Sears v. Assessors of the Town of Nahant

205 Mass. 558, 1910 Mass. LEXIS 1059
CourtMassachusetts Supreme Judicial Court
DecidedMay 18, 1910
StatusPublished
Cited by13 cases

This text of 205 Mass. 558 (Sears v. Assessors of the Town of Nahant) is published on Counsel Stack Legal Research, covering Massachusetts Supreme Judicial Court primary law. Counsel Stack provides free access to over 12 million legal documents including statutes, case law, regulations, and constitutions.

Bluebook
Sears v. Assessors of the Town of Nahant, 205 Mass. 558, 1910 Mass. LEXIS 1059 (Mass. 1910).

Opinion

Hammond, J.

This petition for the abatement of a tax upon personal property is filed under R. L. c. 12, § 78. Section 77 of the same chapter, after providing that a person aggrieved by the [561]*561refusal of the assessors to abate a tax may appeal 'therefrom by filing a complaint with the county commissioners, or any board exercising the power of such commissioners for the county in which the property is situated, and that if on a hearing the board finds that the property has been overrated it shall make a reasonable abatement and an order as to costs, further proceeds as follows : “ If the list required to be brought in to the assessors was not brought in within the time specified in the notice required by section forty-one, the tax shall not be abated unless the appellate board finds that there was good cause for the delay or unless the assessors have so found as provided in section seventy-four. No costs shall be allowed to a complainant who has failed to file a list as required by law.” Section 78 gives to the taxpayer a right to appeal to the Superior Court upon the same conditions.

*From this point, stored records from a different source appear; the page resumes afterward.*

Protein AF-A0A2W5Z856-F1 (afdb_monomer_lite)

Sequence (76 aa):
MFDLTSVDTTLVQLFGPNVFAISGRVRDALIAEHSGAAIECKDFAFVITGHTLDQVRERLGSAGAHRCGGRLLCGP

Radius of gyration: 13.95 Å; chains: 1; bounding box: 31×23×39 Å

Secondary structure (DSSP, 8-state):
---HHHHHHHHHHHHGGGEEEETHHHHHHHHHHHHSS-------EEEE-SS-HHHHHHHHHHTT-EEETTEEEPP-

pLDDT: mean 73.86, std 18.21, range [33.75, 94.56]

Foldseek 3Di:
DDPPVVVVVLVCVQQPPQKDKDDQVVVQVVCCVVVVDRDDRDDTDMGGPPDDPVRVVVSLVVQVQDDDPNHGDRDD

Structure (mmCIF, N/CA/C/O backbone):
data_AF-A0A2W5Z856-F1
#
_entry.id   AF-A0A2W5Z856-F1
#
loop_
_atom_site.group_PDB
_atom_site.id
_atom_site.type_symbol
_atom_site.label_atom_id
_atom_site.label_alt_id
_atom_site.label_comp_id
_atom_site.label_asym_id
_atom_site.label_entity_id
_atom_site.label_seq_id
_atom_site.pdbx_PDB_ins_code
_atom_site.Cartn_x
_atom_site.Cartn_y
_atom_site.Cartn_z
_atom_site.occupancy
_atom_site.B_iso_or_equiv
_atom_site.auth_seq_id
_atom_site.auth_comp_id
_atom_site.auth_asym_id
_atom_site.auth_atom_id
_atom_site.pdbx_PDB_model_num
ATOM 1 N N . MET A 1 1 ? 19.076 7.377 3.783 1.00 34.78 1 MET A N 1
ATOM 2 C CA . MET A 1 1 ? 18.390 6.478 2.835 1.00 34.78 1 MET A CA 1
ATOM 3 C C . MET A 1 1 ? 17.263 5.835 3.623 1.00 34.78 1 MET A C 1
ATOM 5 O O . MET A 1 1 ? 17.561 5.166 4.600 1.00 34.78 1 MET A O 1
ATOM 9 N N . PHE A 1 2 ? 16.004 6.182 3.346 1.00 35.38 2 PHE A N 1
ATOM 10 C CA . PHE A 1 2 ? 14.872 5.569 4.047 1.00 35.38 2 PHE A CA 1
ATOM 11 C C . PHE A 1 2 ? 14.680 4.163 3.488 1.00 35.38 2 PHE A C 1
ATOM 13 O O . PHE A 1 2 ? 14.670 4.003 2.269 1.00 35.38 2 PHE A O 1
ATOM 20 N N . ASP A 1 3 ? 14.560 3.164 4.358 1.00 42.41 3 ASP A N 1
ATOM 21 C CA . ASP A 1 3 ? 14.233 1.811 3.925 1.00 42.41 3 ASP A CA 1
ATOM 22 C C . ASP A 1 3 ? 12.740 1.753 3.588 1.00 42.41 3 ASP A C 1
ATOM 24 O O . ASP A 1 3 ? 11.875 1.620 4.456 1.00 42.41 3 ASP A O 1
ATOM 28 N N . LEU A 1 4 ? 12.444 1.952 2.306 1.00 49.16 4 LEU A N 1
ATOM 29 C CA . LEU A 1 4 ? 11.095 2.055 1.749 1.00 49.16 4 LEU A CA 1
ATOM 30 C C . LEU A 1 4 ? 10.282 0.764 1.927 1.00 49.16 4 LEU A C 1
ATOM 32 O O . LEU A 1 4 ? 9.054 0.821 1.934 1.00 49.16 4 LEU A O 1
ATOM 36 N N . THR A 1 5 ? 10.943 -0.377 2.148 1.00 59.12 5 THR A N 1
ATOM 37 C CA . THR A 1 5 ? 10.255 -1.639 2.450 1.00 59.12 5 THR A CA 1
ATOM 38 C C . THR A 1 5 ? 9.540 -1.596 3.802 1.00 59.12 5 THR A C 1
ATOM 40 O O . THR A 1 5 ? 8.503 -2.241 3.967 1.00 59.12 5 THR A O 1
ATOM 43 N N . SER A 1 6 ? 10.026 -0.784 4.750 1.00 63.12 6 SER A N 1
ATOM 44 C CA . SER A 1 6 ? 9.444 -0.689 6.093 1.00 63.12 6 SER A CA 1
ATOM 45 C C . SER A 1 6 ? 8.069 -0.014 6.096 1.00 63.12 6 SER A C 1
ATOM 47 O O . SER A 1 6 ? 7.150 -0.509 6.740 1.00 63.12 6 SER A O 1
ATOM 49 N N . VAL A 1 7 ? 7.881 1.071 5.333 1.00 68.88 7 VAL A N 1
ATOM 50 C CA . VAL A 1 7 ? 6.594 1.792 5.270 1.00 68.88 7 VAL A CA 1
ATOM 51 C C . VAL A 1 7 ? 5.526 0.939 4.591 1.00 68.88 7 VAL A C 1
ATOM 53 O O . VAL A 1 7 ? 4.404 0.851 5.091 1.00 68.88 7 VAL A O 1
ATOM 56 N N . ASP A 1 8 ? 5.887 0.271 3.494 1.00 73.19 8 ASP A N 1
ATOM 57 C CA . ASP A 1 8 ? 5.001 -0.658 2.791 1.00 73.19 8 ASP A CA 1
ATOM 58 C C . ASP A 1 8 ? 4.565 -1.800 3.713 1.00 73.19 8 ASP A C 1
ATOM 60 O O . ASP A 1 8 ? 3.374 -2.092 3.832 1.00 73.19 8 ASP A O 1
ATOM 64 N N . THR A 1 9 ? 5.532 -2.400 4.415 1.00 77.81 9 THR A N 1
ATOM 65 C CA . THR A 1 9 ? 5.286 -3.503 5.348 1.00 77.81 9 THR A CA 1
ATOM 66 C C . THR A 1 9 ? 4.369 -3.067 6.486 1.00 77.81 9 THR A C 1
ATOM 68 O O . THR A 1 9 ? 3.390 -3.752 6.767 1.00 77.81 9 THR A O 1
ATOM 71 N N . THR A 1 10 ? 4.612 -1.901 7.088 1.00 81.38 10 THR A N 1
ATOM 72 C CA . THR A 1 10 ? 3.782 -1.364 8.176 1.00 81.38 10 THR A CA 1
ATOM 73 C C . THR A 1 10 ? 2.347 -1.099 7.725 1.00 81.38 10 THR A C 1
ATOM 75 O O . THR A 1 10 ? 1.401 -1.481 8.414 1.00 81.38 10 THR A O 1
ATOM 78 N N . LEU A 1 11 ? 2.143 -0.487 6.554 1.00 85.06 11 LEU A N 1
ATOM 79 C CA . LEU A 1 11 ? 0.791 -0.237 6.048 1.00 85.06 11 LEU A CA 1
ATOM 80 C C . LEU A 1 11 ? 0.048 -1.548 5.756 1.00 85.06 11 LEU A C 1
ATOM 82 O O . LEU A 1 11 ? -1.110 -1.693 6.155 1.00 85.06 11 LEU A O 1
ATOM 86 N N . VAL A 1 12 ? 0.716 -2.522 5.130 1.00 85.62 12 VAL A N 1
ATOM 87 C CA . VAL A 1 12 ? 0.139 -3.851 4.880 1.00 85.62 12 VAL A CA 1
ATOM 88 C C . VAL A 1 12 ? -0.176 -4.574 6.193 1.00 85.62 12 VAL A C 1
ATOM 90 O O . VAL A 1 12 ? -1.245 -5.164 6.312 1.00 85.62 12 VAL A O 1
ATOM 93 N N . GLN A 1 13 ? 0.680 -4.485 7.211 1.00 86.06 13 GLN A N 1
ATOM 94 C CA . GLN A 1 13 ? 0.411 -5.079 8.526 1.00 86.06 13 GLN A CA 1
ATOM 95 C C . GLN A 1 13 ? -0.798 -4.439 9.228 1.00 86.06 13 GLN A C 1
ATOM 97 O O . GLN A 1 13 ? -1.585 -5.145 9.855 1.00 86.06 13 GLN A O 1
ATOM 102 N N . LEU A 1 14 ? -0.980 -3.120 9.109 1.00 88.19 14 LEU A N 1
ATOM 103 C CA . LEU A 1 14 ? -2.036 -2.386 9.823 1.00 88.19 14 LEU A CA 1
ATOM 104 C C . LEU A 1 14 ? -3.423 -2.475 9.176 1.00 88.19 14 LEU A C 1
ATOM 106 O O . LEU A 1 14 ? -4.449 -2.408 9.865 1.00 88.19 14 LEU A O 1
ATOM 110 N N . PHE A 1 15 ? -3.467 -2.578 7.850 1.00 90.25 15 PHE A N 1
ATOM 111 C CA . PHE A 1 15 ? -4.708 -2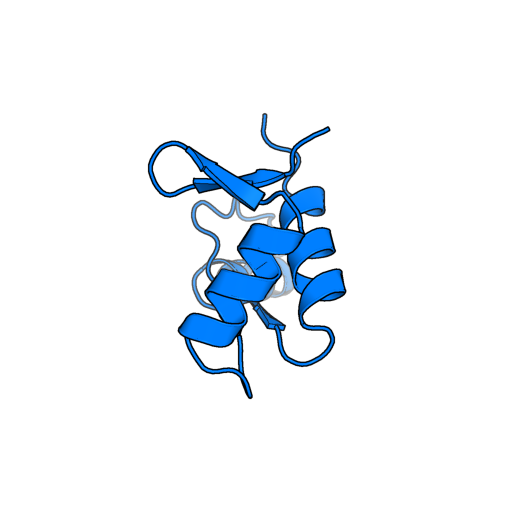.454 7.080 1.00 90.25 15 PHE A CA 1
ATOM 112 C C . PHE A 1 15 ? -4.961 -3.649 6.145 1.00 90.25 15 PHE A C 1
ATOM 114 O O . PHE A 1 15 ? -6.063 -3.777 5.599 1.00 90.25 15 PHE A O 1
ATOM 121 N N . GLY A 1 16 ? -3.986 -4.553 6.003 1.00 88.06 16 GLY A N 1
ATOM 122 C CA . GLY A 1 16 ? -4.105 -5.810 5.270 1.00 88.06 16 GLY A CA 1
ATOM 123 C C . GLY A 1 16 ? -4.540 -5.604 3.816 1.00 88.06 16 GLY A C 1
ATOM 124 O O . GLY A 1 16 ? -3.933 -4.799 3.107 1.00 88.06 16 GLY A O 1
ATOM 125 N N . PRO A 1 17 ? -5.610 -6.282 3.358 1.00 88.56 17 PRO A N 1
ATOM 126 C CA . PRO A 1 17 ? -6.069 -6.220 1.967 1.00 88.56 17 PRO A CA 1
ATOM 127 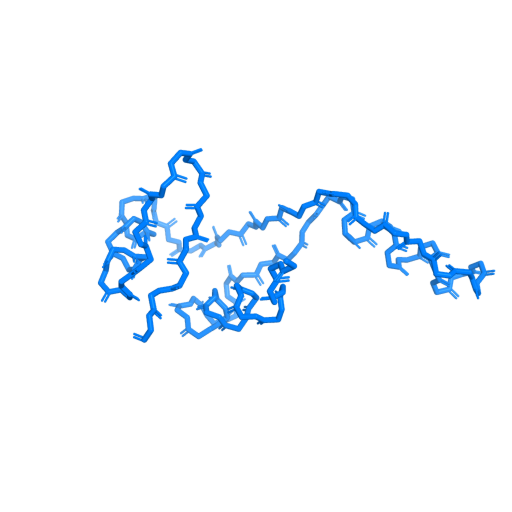C C . PRO A 1 17 ? -6.679 -4.866 1.570 1.00 88.56 17 PRO A C 1
ATOM 129 O O . PRO A 1 17 ? -7.103 -4.700 0.432 1.00 88.56 17 PRO A O 1
ATOM 132 N N . ASN A 1 18 ? -6.760 -3.905 2.494 1.00 90.38 18 ASN A N 1
ATOM 133 C CA . ASN A 1 18 ? -7.359 -2.598 2.245 1.00 90.38 18 ASN A CA 1
ATOM 134 C C . ASN A 1 18 ? -6.346 -1.520 1.840 1.00 90.38 18 ASN A C 1
ATOM 136 O O . ASN A 1 18 ? -6.720 -0.351 1.804 1.00 90.38 18 ASN A O 1
ATOM 140 N N . VAL A 1 19 ? -5.082 -1.870 1.582 1.00 90.00 19 VAL A N 1
ATOM 141 C CA . VAL A 1 19 ? -4.045 -0.922 1.142 1.00 9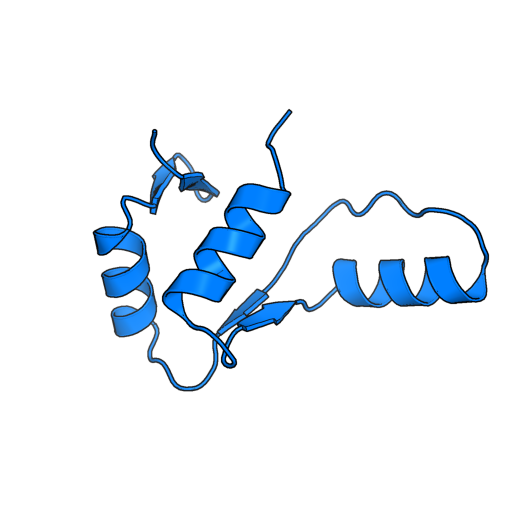0.00 19 VAL A CA 1
ATOM 142 C C . VAL A 1 19 ? -3.717 -1.145 -0.316 1.00 90.00 19 VAL A C 1
ATOM 144 O O . VAL A 1 19 ? -3.359 -2.248 -0.721 1.00 90.00 19 VAL A O 1
ATOM 147 N N . PHE A 1 20 ? -3.754 -0.066 -1.087 1.00 86.00 20 PHE A N 1
ATOM 148 C CA . PHE A 1 20 ? -3.429 -0.089 -2.504 1.00 86.00 20 PHE A CA 1
ATOM 149 C C . PHE A 1 20 ? -2.375 0.965 -2.804 1.00 86.00 20 PHE A C 1
ATOM 151 O O . PHE A 1 20 ? -2.555 2.141 -2.483 1.00 86.00 20 PHE A O 1
ATOM 158 N N . ALA A 1 21 ? -1.280 0.552 -3.438 1.00 85.12 21 ALA A N 1
ATOM 159 C CA . ALA A 1 21 ? -0.361 1.492 -4.061 1.00 85.12 21 ALA A CA 1
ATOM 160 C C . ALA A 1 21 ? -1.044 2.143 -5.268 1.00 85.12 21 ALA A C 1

The list referred to is the list of his estate not exempt from taxation which, in response to a notice of the assessors, every taxpayer is required to hand in to the assessors. No list of any kind was handed in as required by the assessors until long after the time specified in the notice. It is not contended by the petitioners that the assessors found that there was either a reasonable excuse or good cause for the delay; and the appellate court has expressly found that the petitioners have not shown a reasonable excuse for their delay in not filing a list of personal property within the time specified in the notice given by the assessors for the bringing in of lists, and that there was no good cause for their delay in not doing so.” One of the grounds of the defense is that this finding of the appellate court constitutes a bar to the granting of any relief by that court to the petitioners.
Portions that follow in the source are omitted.